On July 1, HubSpot rolled out updated terms and a Contact Discovery capability that would feed business contact information and enrichment signals into a shared dataset used across customers. HubSpot called it opt-in, but many customers experienced it as opt-out because the controls were scattered and hard to find. After four days of backlash, HubSpot pulled the updated terms, admitted it got the change wrong, and said any future shared-data feature would be rebuilt as genuinely opt-in with clear disclosure.

Are other software companies building data networks too?

Yes. Salesforce repositioned Data Cloud as Data 360, the layer that feeds its Agentforce agents. Snowflake rebranded itself as an AI Data Cloud, Databricks made the same bet on the lakehouse, and Microsoft keeps pushing Microsoft Graph as the context layer behind Copilot. The architectures differ, but the goal is the same: become the trusted home for an organization’s knowledge so AI agents have something reliable to act on.
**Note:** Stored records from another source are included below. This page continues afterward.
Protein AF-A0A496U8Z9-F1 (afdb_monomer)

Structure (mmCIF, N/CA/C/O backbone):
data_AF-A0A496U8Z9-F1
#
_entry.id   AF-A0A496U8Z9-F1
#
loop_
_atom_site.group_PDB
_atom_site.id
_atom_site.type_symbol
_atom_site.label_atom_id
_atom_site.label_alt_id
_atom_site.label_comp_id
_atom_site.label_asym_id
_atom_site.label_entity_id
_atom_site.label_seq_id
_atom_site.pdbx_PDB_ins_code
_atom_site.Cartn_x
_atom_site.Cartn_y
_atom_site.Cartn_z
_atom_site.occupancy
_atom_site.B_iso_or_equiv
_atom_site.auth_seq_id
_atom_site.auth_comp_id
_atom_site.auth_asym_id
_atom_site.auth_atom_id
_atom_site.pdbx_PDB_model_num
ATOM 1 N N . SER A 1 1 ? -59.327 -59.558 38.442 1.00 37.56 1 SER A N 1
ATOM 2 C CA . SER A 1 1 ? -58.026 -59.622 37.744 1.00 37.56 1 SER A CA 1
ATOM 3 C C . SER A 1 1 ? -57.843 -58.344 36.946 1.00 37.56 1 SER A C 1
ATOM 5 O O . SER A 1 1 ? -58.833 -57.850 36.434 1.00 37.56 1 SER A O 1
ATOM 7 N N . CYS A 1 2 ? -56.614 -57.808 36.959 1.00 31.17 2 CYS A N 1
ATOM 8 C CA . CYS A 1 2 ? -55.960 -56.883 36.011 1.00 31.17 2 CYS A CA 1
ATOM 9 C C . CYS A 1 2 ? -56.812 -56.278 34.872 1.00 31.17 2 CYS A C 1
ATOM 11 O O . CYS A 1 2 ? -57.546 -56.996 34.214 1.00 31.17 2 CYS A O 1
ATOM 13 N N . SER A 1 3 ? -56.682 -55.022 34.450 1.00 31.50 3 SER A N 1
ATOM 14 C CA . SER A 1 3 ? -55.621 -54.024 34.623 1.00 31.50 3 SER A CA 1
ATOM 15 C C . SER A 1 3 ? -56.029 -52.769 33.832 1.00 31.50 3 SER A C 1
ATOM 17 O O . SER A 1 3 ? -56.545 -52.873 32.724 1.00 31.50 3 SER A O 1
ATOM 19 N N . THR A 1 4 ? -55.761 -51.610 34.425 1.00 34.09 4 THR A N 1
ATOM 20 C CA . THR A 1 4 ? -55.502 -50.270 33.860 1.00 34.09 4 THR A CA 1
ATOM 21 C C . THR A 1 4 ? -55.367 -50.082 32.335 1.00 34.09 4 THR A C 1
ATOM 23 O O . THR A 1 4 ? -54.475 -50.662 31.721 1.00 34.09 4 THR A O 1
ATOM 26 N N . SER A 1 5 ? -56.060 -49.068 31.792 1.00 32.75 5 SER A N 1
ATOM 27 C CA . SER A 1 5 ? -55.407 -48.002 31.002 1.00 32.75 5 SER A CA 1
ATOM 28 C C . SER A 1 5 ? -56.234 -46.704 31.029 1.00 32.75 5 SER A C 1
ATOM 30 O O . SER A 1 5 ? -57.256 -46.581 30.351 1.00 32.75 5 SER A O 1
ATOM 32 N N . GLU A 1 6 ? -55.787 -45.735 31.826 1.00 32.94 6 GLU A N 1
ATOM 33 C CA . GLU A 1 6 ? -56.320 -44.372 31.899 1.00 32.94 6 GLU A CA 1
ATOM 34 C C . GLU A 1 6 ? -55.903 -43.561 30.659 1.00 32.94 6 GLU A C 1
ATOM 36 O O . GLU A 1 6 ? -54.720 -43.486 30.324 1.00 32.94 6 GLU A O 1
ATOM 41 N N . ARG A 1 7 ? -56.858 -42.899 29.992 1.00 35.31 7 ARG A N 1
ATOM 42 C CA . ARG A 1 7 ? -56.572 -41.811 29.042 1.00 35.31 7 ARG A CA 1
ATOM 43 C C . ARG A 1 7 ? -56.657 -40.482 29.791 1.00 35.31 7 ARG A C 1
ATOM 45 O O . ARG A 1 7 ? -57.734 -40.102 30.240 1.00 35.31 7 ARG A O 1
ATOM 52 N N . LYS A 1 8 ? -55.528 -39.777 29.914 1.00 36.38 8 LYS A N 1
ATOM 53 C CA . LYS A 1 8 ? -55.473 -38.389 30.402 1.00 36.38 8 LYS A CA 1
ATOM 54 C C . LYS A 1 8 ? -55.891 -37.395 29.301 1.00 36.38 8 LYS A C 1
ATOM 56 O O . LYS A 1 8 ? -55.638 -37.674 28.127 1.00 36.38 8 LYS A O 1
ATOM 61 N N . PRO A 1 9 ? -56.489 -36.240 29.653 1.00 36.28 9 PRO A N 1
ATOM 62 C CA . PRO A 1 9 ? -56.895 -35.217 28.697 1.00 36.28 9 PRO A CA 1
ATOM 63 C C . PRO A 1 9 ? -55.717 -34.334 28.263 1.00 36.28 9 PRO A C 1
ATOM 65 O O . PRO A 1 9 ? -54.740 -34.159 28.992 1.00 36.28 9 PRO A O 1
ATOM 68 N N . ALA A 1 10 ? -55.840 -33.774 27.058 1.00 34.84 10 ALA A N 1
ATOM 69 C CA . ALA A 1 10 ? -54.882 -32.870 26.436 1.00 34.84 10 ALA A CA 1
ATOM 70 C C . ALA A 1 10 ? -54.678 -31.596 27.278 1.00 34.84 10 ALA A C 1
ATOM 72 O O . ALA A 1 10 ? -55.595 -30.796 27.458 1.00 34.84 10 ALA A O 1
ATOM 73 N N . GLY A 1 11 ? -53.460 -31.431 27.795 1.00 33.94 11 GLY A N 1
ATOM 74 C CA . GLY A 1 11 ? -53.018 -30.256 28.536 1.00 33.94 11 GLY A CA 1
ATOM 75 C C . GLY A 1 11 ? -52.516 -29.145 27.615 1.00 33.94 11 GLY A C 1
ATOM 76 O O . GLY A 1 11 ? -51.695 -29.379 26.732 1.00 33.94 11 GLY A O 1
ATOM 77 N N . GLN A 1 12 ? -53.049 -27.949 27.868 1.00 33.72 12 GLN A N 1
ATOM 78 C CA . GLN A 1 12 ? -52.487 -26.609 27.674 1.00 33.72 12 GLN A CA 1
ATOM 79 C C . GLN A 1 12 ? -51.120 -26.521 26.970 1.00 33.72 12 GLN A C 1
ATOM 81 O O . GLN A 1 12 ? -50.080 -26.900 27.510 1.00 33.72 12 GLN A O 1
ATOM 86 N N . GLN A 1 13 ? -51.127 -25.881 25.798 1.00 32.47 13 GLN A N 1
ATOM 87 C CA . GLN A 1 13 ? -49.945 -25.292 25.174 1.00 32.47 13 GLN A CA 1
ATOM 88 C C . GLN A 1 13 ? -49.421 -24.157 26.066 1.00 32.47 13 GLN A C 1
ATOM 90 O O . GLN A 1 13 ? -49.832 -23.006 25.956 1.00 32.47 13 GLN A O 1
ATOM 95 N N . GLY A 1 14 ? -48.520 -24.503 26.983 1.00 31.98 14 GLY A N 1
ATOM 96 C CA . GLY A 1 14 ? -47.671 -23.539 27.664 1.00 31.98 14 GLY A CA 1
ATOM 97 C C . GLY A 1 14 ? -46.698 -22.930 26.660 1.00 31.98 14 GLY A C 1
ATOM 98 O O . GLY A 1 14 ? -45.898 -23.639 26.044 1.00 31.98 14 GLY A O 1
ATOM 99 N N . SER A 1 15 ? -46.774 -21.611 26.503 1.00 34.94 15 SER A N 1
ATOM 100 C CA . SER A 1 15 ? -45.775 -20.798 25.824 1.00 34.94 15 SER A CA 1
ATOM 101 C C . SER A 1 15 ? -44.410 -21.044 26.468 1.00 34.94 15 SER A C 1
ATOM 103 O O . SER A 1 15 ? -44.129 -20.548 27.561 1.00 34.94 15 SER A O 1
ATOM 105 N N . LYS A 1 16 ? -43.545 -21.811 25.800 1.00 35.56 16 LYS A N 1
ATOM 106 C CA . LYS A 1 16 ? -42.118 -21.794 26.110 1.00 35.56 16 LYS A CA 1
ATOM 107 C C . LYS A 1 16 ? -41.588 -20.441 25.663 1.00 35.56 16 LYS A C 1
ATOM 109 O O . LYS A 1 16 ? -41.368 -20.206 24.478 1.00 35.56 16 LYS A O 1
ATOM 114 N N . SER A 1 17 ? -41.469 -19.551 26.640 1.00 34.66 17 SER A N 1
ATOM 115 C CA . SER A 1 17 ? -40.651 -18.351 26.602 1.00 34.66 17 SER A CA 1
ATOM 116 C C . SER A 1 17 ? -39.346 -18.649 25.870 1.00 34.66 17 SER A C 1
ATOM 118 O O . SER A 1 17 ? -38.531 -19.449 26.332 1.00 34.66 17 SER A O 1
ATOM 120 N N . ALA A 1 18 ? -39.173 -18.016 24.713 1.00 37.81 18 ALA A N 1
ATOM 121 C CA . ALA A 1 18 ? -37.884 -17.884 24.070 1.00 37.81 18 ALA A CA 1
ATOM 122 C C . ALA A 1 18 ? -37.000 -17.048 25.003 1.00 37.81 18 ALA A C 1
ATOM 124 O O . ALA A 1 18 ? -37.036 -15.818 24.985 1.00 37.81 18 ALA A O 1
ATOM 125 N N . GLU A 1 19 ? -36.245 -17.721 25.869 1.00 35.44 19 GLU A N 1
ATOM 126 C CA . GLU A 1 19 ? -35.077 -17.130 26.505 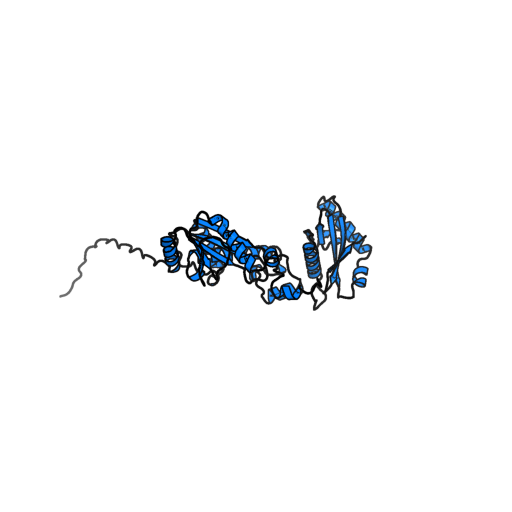1.00 35.44 19 GLU A CA 1
ATOM 127 C C . GLU A 1 19 ? -34.099 -16.775 25.385 1.00 35.44 19 GLU A C 1
ATOM 129 O O . GLU A 1 19 ? -33.361 -17.606 24.861 1.00 35.44 19 GLU A O 1
ATOM 134 N N . CYS A 1 20 ? -34.179 -15.518 24.957 1.00 34.84 20 CYS A N 1
ATOM 135 C CA . CYS A 1 20 ? -33.218 -14.878 24.083 1.00 34.84 20 CYS A CA 1
ATOM 136 C C . CYS A 1 20 ? -31.844 -15.006 24.746 1.00 34.84 20 CYS A C 1
ATOM 138 O O . CYS A 1 20 ? -31.575 -14.355 25.761 1.00 34.84 20 CYS A O 1
ATOM 140 N N . SER A 1 21 ? -30.987 -15.879 24.209 1.00 40.31 21 SER A N 1
ATOM 141 C CA . SER A 1 21 ? -29.599 -15.970 24.635 1.00 40.31 21 SER A CA 1
ATOM 142 C C . SER A 1 21 ? -28.956 -14.610 24.376 1.00 40.31 21 SER A C 1
ATOM 144 O O . SER A 1 21 ? -28.661 -14.269 23.231 1.00 40.31 21 SER A O 1
ATOM 146 N N . ARG A 1 22 ? -28.764 -13.799 25.420 1.00 48.03 22 ARG A N 1
ATOM 147 C CA . ARG A 1 22 ? -27.921 -12.605 25.321 1.00 48.03 22 ARG A CA 1
ATOM 148 C C . ARG A 1 22 ? -26.521 -13.097 24.977 1.00 48.03 22 ARG A C 1
ATOM 150 O O . ARG A 1 22 ? -25.828 -13.624 25.845 1.00 48.03 22 ARG A O 1
ATOM 157 N N . SER A 1 23 ? -26.131 -12.987 23.710 1.00 60.88 23 SER A N 1
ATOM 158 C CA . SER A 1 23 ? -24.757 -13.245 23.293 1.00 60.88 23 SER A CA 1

Why does trust matter so much for AI data platforms?

A data network only compounds if customers keep contributing to it, and they will only contribute if they trust how the data is handled. Most customers accept that AI needs data to work. What they want in return is a straight answer on what gets collected, who benefits, whether they can actually opt out, and whether their participation improves only their own AI or everyone else’s. Those questions are becoming product requirements rather than fine print.

What should CIOs ask AI software vendors now?

The old opening question was “how capable is your model?” That one is fading. The question replacing it is “how does our data make your product better, and who else gets to benefit from that?” As models and features commoditize, the honest answer to that question tells a buyer more about the real value and the real risk of joining a vendor’s network than any capability benchmark will.